In this post I’m going to explain about what to do if you can’t get chin ups. Whether you’re a client or you are in the gym doing this yourself, you might not be able to do chin ups right off the bar.

Generally we put in chin-ups on our light pulling day, so we can’t add weight to the bar. We’re running novice linear progression (NLP) on our deadlift, which we can’t add three days a week because it’s getting too taxing. So what you do is you pull out that middle day, (generally if you’re running a Monday-Wednesday-Friday, you’re going to pull out that Wednesday) and then you’re going to supplement a light pulling whether it’s chin ups, cleans… You’re going to pull out that middle day, that Wednesday for instance, and you’re going to add some chin ups as a supplement. So chin ups are very good light pulling exercise. So we’re going to add in chin ups.

Now let’s say for whatever reason you’re either too weak or you’re overweight, you can’t do a full chin up. This is the progression Coach Rusty from Wichita Falls Athletic Club likes to use to get people to be able to do chin up. If you’re overweight, you’re going to have to lose weight. That’s the only way. If you’re a real heavy person doing chin ups is going to be real hard. But this method is for the people that are just a little too weak that aren’t used to that movement. Coach Rusty likes to run them on a progression on the lat machine.

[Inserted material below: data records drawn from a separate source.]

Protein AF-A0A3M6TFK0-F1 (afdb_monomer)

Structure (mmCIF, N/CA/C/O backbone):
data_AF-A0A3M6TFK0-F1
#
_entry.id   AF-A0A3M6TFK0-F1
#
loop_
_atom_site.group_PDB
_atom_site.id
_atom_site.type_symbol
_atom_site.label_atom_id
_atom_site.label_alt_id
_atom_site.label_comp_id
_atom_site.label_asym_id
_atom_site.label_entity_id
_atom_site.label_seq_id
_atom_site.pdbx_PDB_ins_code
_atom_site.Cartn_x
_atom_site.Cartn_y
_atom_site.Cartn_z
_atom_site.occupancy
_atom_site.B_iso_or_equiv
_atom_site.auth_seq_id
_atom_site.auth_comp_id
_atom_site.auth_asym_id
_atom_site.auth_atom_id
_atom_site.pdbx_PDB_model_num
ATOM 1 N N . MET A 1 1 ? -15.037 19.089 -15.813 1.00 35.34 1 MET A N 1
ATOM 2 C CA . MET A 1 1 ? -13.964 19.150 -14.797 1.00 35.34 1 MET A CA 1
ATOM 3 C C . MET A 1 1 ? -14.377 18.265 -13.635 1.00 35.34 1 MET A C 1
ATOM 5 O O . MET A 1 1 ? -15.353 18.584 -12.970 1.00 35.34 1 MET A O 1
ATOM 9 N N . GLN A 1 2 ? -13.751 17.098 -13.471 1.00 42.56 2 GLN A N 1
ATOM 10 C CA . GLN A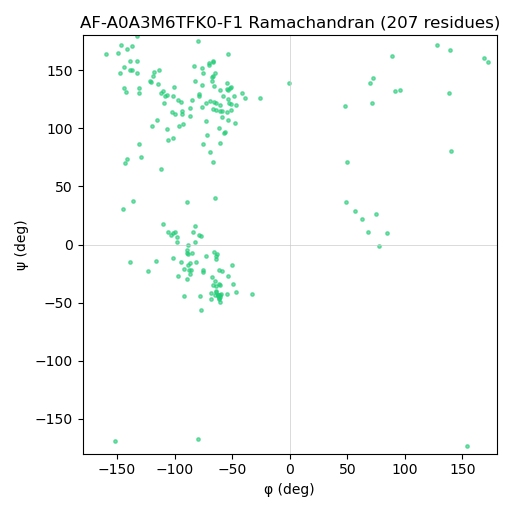 1 2 ? -14.076 16.201 -12.361 1.00 42.56 2 GLN A CA 1
ATOM 11 C C . GLN A 1 2 ? -13.529 16.796 -11.063 1.00 42.56 2 GLN A C 1
ATOM 13 O O . GLN A 1 2 ? -12.345 17.099 -10.957 1.00 42.56 2 GLN A O 1
ATOM 18 N N . SER A 1 3 ? -14.438 17.011 -10.113 1.00 48.47 3 SER A N 1
ATOM 19 C CA . SER A 1 3 ? -14.144 17.350 -8.723 1.00 48.47 3 SER A CA 1
ATOM 20 C C . SER A 1 3 ? -13.051 16.415 -8.201 1.00 48.47 3 SER A C 1
ATOM 22 O O . SER A 1 3 ? -13.220 15.196 -8.208 1.00 48.47 3 SER A O 1
ATOM 24 N N . ASN A 1 4 ? -11.922 16.993 -7.785 1.00 57.47 4 ASN A N 1
ATOM 25 C CA . ASN A 1 4 ? -10.833 16.281 -7.128 1.00 57.47 4 ASN A CA 1
ATOM 26 C C . ASN A 1 4 ? -11.312 15.856 -5.731 1.00 57.47 4 ASN A C 1
ATOM 28 O O . ASN A 1 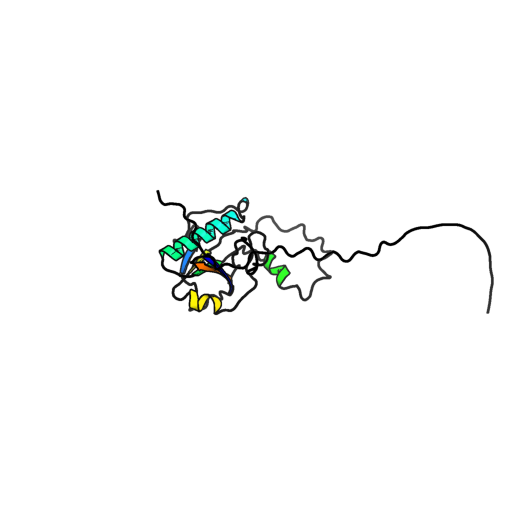4 ? -11.105 16.561 -4.746 1.00 57.47 4 ASN A O 1
ATOM 32 N N . ARG A 1 5 ? -12.086 14.770 -5.668 1.00 79.69 5 ARG A N 1
ATOM 33 C CA . ARG A 1 5 ? -12.637 14.240 -4.424 1.00 79.69 5 ARG A CA 1
ATOM 34 C C . ARG A 1 5 ? -11.694 13.173 -3.892 1.00 79.69 5 ARG A C 1
ATOM 36 O O . ARG A 1 5 ? -11.566 12.117 -4.507 1.00 79.69 5 ARG A O 1
ATOM 43 N N . SER A 1 6 ? -11.094 13.439 -2.734 1.00 86.69 6 SER A N 1
ATOM 44 C CA . SER A 1 6 ? -10.328 12.443 -1.987 1.00 86.69 6 SER A CA 1
ATOM 45 C C . SER A 1 6 ? -11.186 11.204 -1.731 1.00 86.69 6 SER A C 1
ATOM 47 O O . SER A 1 6 ? -12.358 11.310 -1.348 1.00 86.69 6 SER A O 1
ATOM 49 N N . ILE A 1 7 ? -10.611 10.030 -1.970 1.00 92.56 7 ILE A N 1
ATOM 50 C CA . ILE A 1 7 ? -11.248 8.754 -1.675 1.00 92.56 7 ILE A CA 1
ATOM 51 C C . ILE A 1 7 ? -11.099 8.489 -0.181 1.00 92.56 7 ILE A C 1
ATOM 53 O O . ILE A 1 7 ? -10.011 8.601 0.384 1.00 92.56 7 ILE A O 1
ATOM 57 N N . GLU A 1 8 ? -12.222 8.171 0.452 1.00 92.69 8 GLU A N 1
ATOM 58 C CA . GLU A 1 8 ? -12.268 7.784 1.855 1.00 92.69 8 GLU A CA 1
ATOM 59 C C . GLU A 1 8 ? -11.770 6.344 2.009 1.00 92.69 8 GLU A C 1
ATOM 61 O O . GLU A 1 8 ? -12.131 5.462 1.220 1.00 92.69 8 GLU A O 1
ATOM 66 N N . TYR A 1 9 ? -10.951 6.121 3.033 1.00 93.06 9 TYR A N 1
ATOM 67 C CA . TYR A 1 9 ? -10.442 4.808 3.400 1.00 93.06 9 TYR A CA 1
ATOM 68 C C . TYR A 1 9 ? -10.204 4.698 4.912 1.00 93.06 9 TYR A C 1
ATOM 70 O O . TYR A 1 9 ? -10.101 5.697 5.626 1.00 93.06 9 TYR A O 1
ATOM 78 N N . ASN A 1 10 ? -10.048 3.461 5.378 1.00 91.75 10 ASN A N 1
ATOM 79 C CA . ASN A 1 10 ? -9.615 3.076 6.716 1.00 91.75 10 ASN A CA 1
ATOM 80 C C . ASN A 1 10 ? -8.248 2.396 6.648 1.00 91.75 10 ASN A C 1
ATOM 82 O O . ASN A 1 10 ? -7.938 1.719 5.670 1.00 91.75 10 ASN A O 1
ATOM 86 N N . LYS A 1 11 ? -7.449 2.525 7.706 1.00 92.69 11 LYS A N 1
ATOM 87 C CA . LYS A 1 11 ? -6.240 1.716 7.893 1.00 92.69 11 LYS A CA 1
ATOM 88 C C . LYS A 1 11 ? -6.635 0.395 8.542 1.00 92.69 11 LYS A C 1
ATOM 90 O O . LYS A 1 11 ? -7.235 0.422 9.612 1.00 92.69 11 LYS A O 1
ATOM 95 N N . LEU A 1 12 ? -6.297 -0.731 7.920 1.00 93.56 12 LEU A N 1
ATOM 96 C CA . LEU A 1 12 ? -6.560 -2.050 8.496 1.00 93.56 12 LEU A CA 1
ATOM 97 C C . LEU A 1 12 ? -5.376 -2.557 9.313 1.00 93.56 12 LEU A C 1
ATOM 99 O O . LEU A 1 12 ? -5.570 -3.057 10.417 1.00 93.56 12 LEU A O 1
ATOM 103 N N . GLY A 1 13 ? -4.151 -2.411 8.806 1.00 94.19 13 GLY A N 1
ATOM 104 C CA . GLY A 1 13 ? -2.984 -2.903 9.527 1.00 94.19 13 GLY A CA 1
ATOM 105 C C . GLY A 1 13 ? -1.792 -3.237 8.651 1.00 94.19 13 GLY A C 1
ATOM 106 O O . GLY A 1 13 ? -1.790 -2.996 7.447 1.00 94.19 13 GLY A O 1
ATOM 107 N N . CYS A 1 14 ? -0.783 -3.810 9.298 1.00 94.75 14 CYS A N 1
ATOM 108 C CA . CYS A 1 14 ? 0.458 -4.256 8.685 1.00 94.75 14 CYS A CA 1
ATOM 109 C C . CYS A 1 14 ? 0.513 -5.787 8.670 1.00 94.75 14 CYS A C 1
ATOM 111 O O . CYS A 1 14 ? 0.447 -6.414 9.734 1.00 94.75 14 CYS A O 1
ATOM 113 N N . TYR A 1 15 ? 0.644 -6.381 7.485 1.00 95.38 15 TYR A N 1
ATOM 114 C CA . TYR A 1 15 ? 0.539 -7.827 7.283 1.00 95.38 15 TYR A CA 1
ATOM 115 C C . TYR A 1 15 ? 1.684 -8.351 6.437 1.00 95.38 15 TYR A C 1
ATOM 117 O O . TYR A 1 15 ? 2.192 -7.652 5.560 1.00 95.38 15 TYR A O 1
ATOM 125 N N . ARG A 1 16 ? 2.094 -9.588 6.716 1.00 93.38 16 ARG A N 1
ATOM 126 C CA . ARG A 1 16 ? 3.066 -10.279 5.872 1.00 93.38 16 ARG A CA 1
ATOM 127 C C . ARG A 1 16 ? 2.466 -10.528 4.494 1.00 93.38 16 ARG A C 1
ATOM 129 O O . ARG A 1 16 ? 1.269 -10.773 4.371 1.00 93.38 16 ARG A O 1
ATOM 136 N N . ASP A 1 17 ? 3.325 -10.497 3.492 1.00 88.88 17 ASP A N 1
ATOM 137 C CA . ASP A 1 17 ? 3.020 -10.903 2.131 1.00 88.88 17 ASP A CA 1
ATOM 138 C C . ASP A 1 17 ? 4.124 -11.852 1.678 1.00 88.88 17 ASP A C 1
ATOM 140 O O . ASP A 1 17 ? 5.159 -11.443 1.154 1.00 88.88 17 ASP A O 1
ATOM 144 N N . ASN A 1 18 ? 3.949 -13.138 1.983 1.00 82.81 18 ASN A N 1
ATOM 145 C CA . ASN A 1 18 ? 4.994 -14.140 1.771 1.00 82.81 18 ASN A CA 1
ATOM 146 C C . ASN A 1 18 ? 5.029 -14.655 0.319 1.00 82.81 18 ASN A C 1
ATOM 148 O O . ASN A 1 18 ? 5.596 -15.725 0.083 1.00 82.81 18 ASN A O 1
ATOM 152 N N . TRP A 1 19 ? 4.382 -13.951 -0.623 1.00 77.88 19 TRP A N 1
ATOM 153 C CA . TRP A 1 19 ? 4.330 -14.276 -2.056 1.00 77.88 19 TRP A CA 1
ATOM 154 C C . TRP A 1 19 ? 3.965 -15.741 -2.355 1.00 77.88 19 TRP A C 1
ATOM 156 O O . TRP A 1 19 ? 4.489 -16.359 -3.278 1.00 77.88 19 TRP A O 1
ATOM 166 N N . GLN A 1 20 ? 3.068 -16.316 -1.550 1.00 80.81 20 GLN A N 1
ATOM 167 C CA . GLN A 1 20 ? 2.541 -17.666 -1.770 1.00 80.81 20 GLN A CA 1
ATOM 168 C C . GLN A 1 20 ? 1.688 -17.722 -3.050 1.00 80.81 20 GLN A C 1
ATOM 170 O O . GLN A 1 20 ? 1.142 -16.698 -3.458 1.00 80.81 20 GLN A O 1
ATOM 175 N N . GLU A 1 21 ? 1.521 -18.918 -3.641 1.00 71.19 21 GLU A N 1
ATOM 176 C CA . GLU A 1 21 ? 0.824 -19.120 -4.934 1.00 71.19 21 GLU A CA 1
ATOM 177 C C . GLU A 1 21 ? -0.547 -18.432 -5.015 1.00 71.19 21 GLU A C 1
ATOM 179 O O . GLU A 1 21 ? -0.925 -17.917 -6.064 1.00 71.19 21 GLU A O 1
ATOM 184 N N . VAL A 1 22 ? -1.273 -18.362 -3.898 1.00 82.75 22 VAL A N 1
ATOM 185 C CA . VAL A 1 22 ? -2.474 -17.532 -3.779 1.00 82.75 22 VAL A CA 1
ATOM 186 C C . VAL A 1 22 ? -2.095 -16.265 -3.017 1.00 82.75 22 VAL A C 1
ATOM 188 O O . VAL A 1 22 ? -2.141 -16.253 -1.792 1.00 82.75 22 VAL A O 1
ATOM 191 N N . ARG A 1 23 ? -1.697 -15.184 -3.684 1.00 88.94 23 ARG A N 1
ATOM 192 C CA . ARG A 1 23 ? -1.416 -13.900 -3.013 1.00 88.94 23 ARG A CA 1
ATOM 193 C C . ARG A 1 23 ? -2.738 -13.169 -2.707 1.00 88.94 23 ARG A C 1
ATOM 195 O O . ARG A 1 23 ? -3.530 -13.005 -3.628 1.00 88.94 23 ARG A O 1
ATOM 202 N N . PRO A 1 24 ? -3.017 -12.718 -1.464 1.00 88.94 24 PRO A N 1
ATOM 203 C CA . PRO A 1 24 ? -4.296 -12.078 -1.129 1.00 88.94 24 PRO A CA 1
ATOM 204 C C . PRO A 1 24 ? -4.577 -10.816 -1.948 1.00 88.94 24 PRO A C 1
ATOM 206 O O . PRO A 1 24 ? -5.688 -10.610 -2.424 1.00 88.94 24 PRO A O 1
ATOM 209 N N . LEU A 1 25 ? -3.549 -9.982 -2.131 1.00 93.94 25 LEU A N 1
ATOM 210 C CA . LEU A 1 25 ? -3.581 -8.789 -2.975 1.00 93.94 25 LEU A CA 1
ATOM 211 C C . LEU A 1 25 ? -2.664 -9.010 -4.189 1.00 93.94 25 LEU A C 1
ATOM 213 O O . LEU A 1 25 ? -1.613 -8.388 -4.307 1.00 93.94 25 LEU A O 1
ATOM 217 N N . ALA A 1 26 ? -3.019 -9.975 -5.044 1.00 93.44 26 ALA A N 1
ATOM 218 C CA . ALA A 1 26 ? -2.185 -10.415 -6.166 1.00 93.44 26 ALA A CA 1
ATOM 219 C C . ALA A 1 26 ? -2.011 -9.378 -7.290 1.00 93.44 26 ALA A C 1
ATOM 221 O O . ALA A 1 26 ? -0.998 -9.396 -7.990 1.00 93.44 26 ALA A O 1
ATOM 222 N N . GLU A 1 27 ? -2.982 -8.485 -7.471 1.00 94.94 27 GLU A N 1
ATOM 223 C CA . GLU A 1 27 ? -3.066 -7.590 -8.622 1.00 94.94 27 GLU A CA 1
ATOM 224 C C . GLU A 1 27 ? -2.267 -6.307 -8.402 1.00 94.94 27 GLU A C 1
ATOM 226 O O . GLU A 1 27 ? -2.667 -5.425 -7.636 1.00 94.94 27 GLU A O 1
ATOM 231 N N . LEU A 1 28 ? -1.166 -6.161 -9.144 1.00 94.94 28 LEU A N 1
ATOM 232 C CA . LEU A 1 28 ? -0.409 -4.912 -9.214 1.00 94.94 28 LEU A CA 1
ATOM 233 C C . LEU A 1 28 ? -1.189 -3.872 -10.033 1.00 94.94 28 LEU A C 1
ATOM 235 O O . LEU A 1 28 ? -1.243 -3.931 -11.269 1.00 94.94 28 LEU A O 1
ATOM 239 N N . LEU A 1 29 ? -1.761 -2.883 -9.348 1.00 96.38 29 LEU A N 1
ATOM 240 C CA . LEU A 1 29 ? -2.570 -1.838 -9.976 1.00 96.38 29 LEU A CA 1
ATOM 241 C C . LEU A 1 29 ? -1.699 -0.782 -10.658 1.00 96.38 29 LEU A C 1
ATOM 243 O O . LEU A 1 29 ? -1.998 -0.364 -11.778 1.00 96.38 29 LEU A O 1
ATOM 247 N N . PHE A 1 30 ? -0.632 -0.355 -9.980 1.00 95.25 30 PHE A N 1
ATOM 248 C CA . PHE A 1 30 ? 0.436 0.467 -10.542 1.00 95.25 30 PHE A CA 1
ATOM 249 C C . PHE A 1 30 ? 1.714 0.361 -9.707 1.00 95.25 30 PHE A C 1
ATOM 251 O O . PHE A 1 30 ? 1.686 -0.031 -8.540 1.00 95.25 30 PHE A O 1
ATOM 258 N N . THR A 1 31 ? 2.824 0.786 -10.302 1.00 90.94 31 THR A N 1
ATOM 259 C CA . THR A 1 31 ? 4.128 0.882 -9.646 1.00 90.94 31 THR A CA 1
ATOM 260 C C . THR A 1 31 ? 4.746 2.257 -9.899 1.00 90.94 31 THR A C 1
ATOM 262 O O . THR A 1 31 ? 4.718 2.754 -11.028 1.00 90.94 31 THR A O 1
ATOM 265 N N . ASP A 1 32 ? 5.291 2.886 -8.856 1.00 88.75 32 ASP A N 1
ATOM 266 C CA . ASP A 1 32 ? 6.180 4.049 -9.002 1.00 88.75 32 ASP A CA 1
ATOM 267 C C . ASP A 1 32 ? 7.657 3.597 -9.130 1.00 88.75 32 ASP A C 1
ATOM 269 O O . ASP A 1 32 ? 8.522 4.408 -9.454 1.00 88.75 32 ASP A O 1
ATOM 273 N N . ARG A 1 33 ? 7.925 2.291 -8.940 1.00 80.62 33 ARG A N 1
ATOM 274 C CA . ARG A 1 33 ? 9.253 1.660 -8.889 1.00 80.62 33 ARG A CA 1
ATOM 275 C C . ARG A 1 33 ? 9.907 1.453 -10.238 1.00 80.62 33 ARG A C 1
ATOM 277 O O . ARG A 1 33 ? 11.047 1.836 -10.487 1.00 80.62 33 ARG A O 1
ATOM 284 N N . ASN A 1 34 ? 9.198 0.741 -11.103 1.00 83.38 34 ASN A N 1
ATOM 285 C CA . ASN A 1 34 ? 9.766 0.243 -12.342 1.00 83.38 34 ASN A CA 1
ATOM 286 C C . ASN A 1 34 ? 9.226 1.045 -13.528 1.00 83.38 34 ASN A C 1
ATOM 288 O O . ASN A 1 34 ? 8.148 0.745 -14.032 1.00 83.38 34 ASN A O 1
ATOM 292 N N . GLU A 1 35 ? 10.011 2.014 -14.009 1.00 87.69 35 GLU A N 1
ATOM 293 C CA . GLU A 1 35 ? 9.680 2.860 -15.173 1.00 87.69 35 GLU A CA 1
ATOM 294 C C . GLU A 1 35 ? 9.453 2.060 -16.466 1.00 87.69 35 GLU A C 1
ATOM 296 O O . GLU A 1 35 ? 8.783 2.534 -17.379 1.00 87.69 35 GLU A O 1
ATOM 301 N N . THR A 1 36 ? 9.996 0.842 -16.548 1.00 89.38 36 THR A N 1
ATOM 302 C CA . THR A 1 36 ? 9.817 -0.055 -17.703 1.00 89.38 36 THR A CA 1
ATOM 303 C C . THR A 1 36 ? 8.586 -0.951 -17.586 1.00 89.38 36 THR A C 1
ATOM 305 O O . THR A 1 36 ? 8.231 -1.641 -18.540 1.00 89.38 36 THR A O 1
ATOM 308 N N . SER A 1 37 ? 7.926 -0.961 -16.425 1.00 90.00 37 SER A N 1
ATOM 309 C CA . SER A 1 37 ? 6.729 -1.764 -16.203 1.00 90.00 37 SER A CA 1
ATOM 310 C C . SER A 1 37 ? 5.560 -1.243 -17.044 1.00 90.00 37 SER A C 1
ATOM 312 O O . SER A 1 37 ? 5.320 -0.034 -17.073 1.00 90.00 37 SER A O 1
ATOM 314 N N . PRO A 1 38 ? 4.728 -2.124 -17.628 1.00 94.06 38 PRO A N 1
ATOM 315 C CA . PRO A 1 38 ? 3.462 -1.711 -18.240 1.00 94.06 38 PRO A CA 1
ATOM 316 C C . PRO A 1 38 ? 2.470 -1.123 -17.219 1.00 94.06 38 PRO A C 1
ATOM 318 O O . PRO A 1 38 ? 1.459 -0.538 -17.602 1.00 94.06 38 PRO A O 1
ATOM 321 N N . ARG A 1 39 ? 2.739 -1.288 -15.917 1.00 94.25 39 ARG A N 1
ATOM 322 C CA . ARG A 1 39 ? 1.975 -0.719 -14.800 1.00 94.25 39 ARG A CA 1
ATOM 323 C C . ARG A 1 39 ? 2.630 0.535 -14.212 1.00 94.25 39 ARG A C 1
ATOM 325 O O . ARG A 1 39 ? 2.220 0.978 -13.141 1.00 94.25 39 ARG A O 1
ATOM 332 N N . TYR A 1 40 ? 3.651 1.094 -14.861 1.00 92.31 40 TYR A N 1
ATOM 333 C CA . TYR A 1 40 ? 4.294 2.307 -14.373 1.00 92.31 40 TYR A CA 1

The lat machine they have in Wichita Falls Athletic Club goes up in 10 lbs increments. Some lat machines go up in 5 lb increments. If they do, you can typically run this cycle a little bit longer. But what we like to do is to find a weight that the client or whoever you´re training, you yourself… can do a full range of motion. That’s fully extended arms all the way to the chest that they can do for a 3 x 5. And you don’t want it to be too challenging at first. You want to make them work but you don’t want them to be grinding on the first day. And then, that next week we go up 10 lb, and the next week we go up 10 lb. So we’re doing 3 x fives just like a normal linear progression: 10 lb, 10 lb, 10 lbs…

Once that last rep starts getting grindy, or their technique starts changing, or they start heaving the bar… whatever it is, then we prefer to add a rep instead of adding weight. So, let’s say the sticking point is 80 lb. Instead of doing a 3 x 5 at 80 lb, we’re going to do a 3 x 6 at 80 lb, a 3 x 7 at 80 lb, a 3 x 8 at 80 lb… Generally, once they can do 3 sets of 8, we can go ahead and add the weight and drop it back down to a 3 x 5. So now we are doing a 3 x 5 at 90 lb, 3 x 6 at 90 lb, 3 x 7 at 90 lb, 3 x 8 at 90 lb, and then we can go up to 100 lbs and reset the rep scheme.

Run this as long as you can. Once this starts tapping out at the very least, the client or yourself should be able to control your weight on the bar. Once that happens, there’s an entire different progression that Rusty likes to use. If they still can’t get that first chin up but they can control their weight, there’s different things that we can do to get them to do that full chin up. So we would go ahead and run this progression.

Remember, we’re doing full range of motion chin ups. That’s all the way to straight arms, touch the chest, and back to straight arms. Because that’s the same range of motion you’re going to be using on the chin up bar.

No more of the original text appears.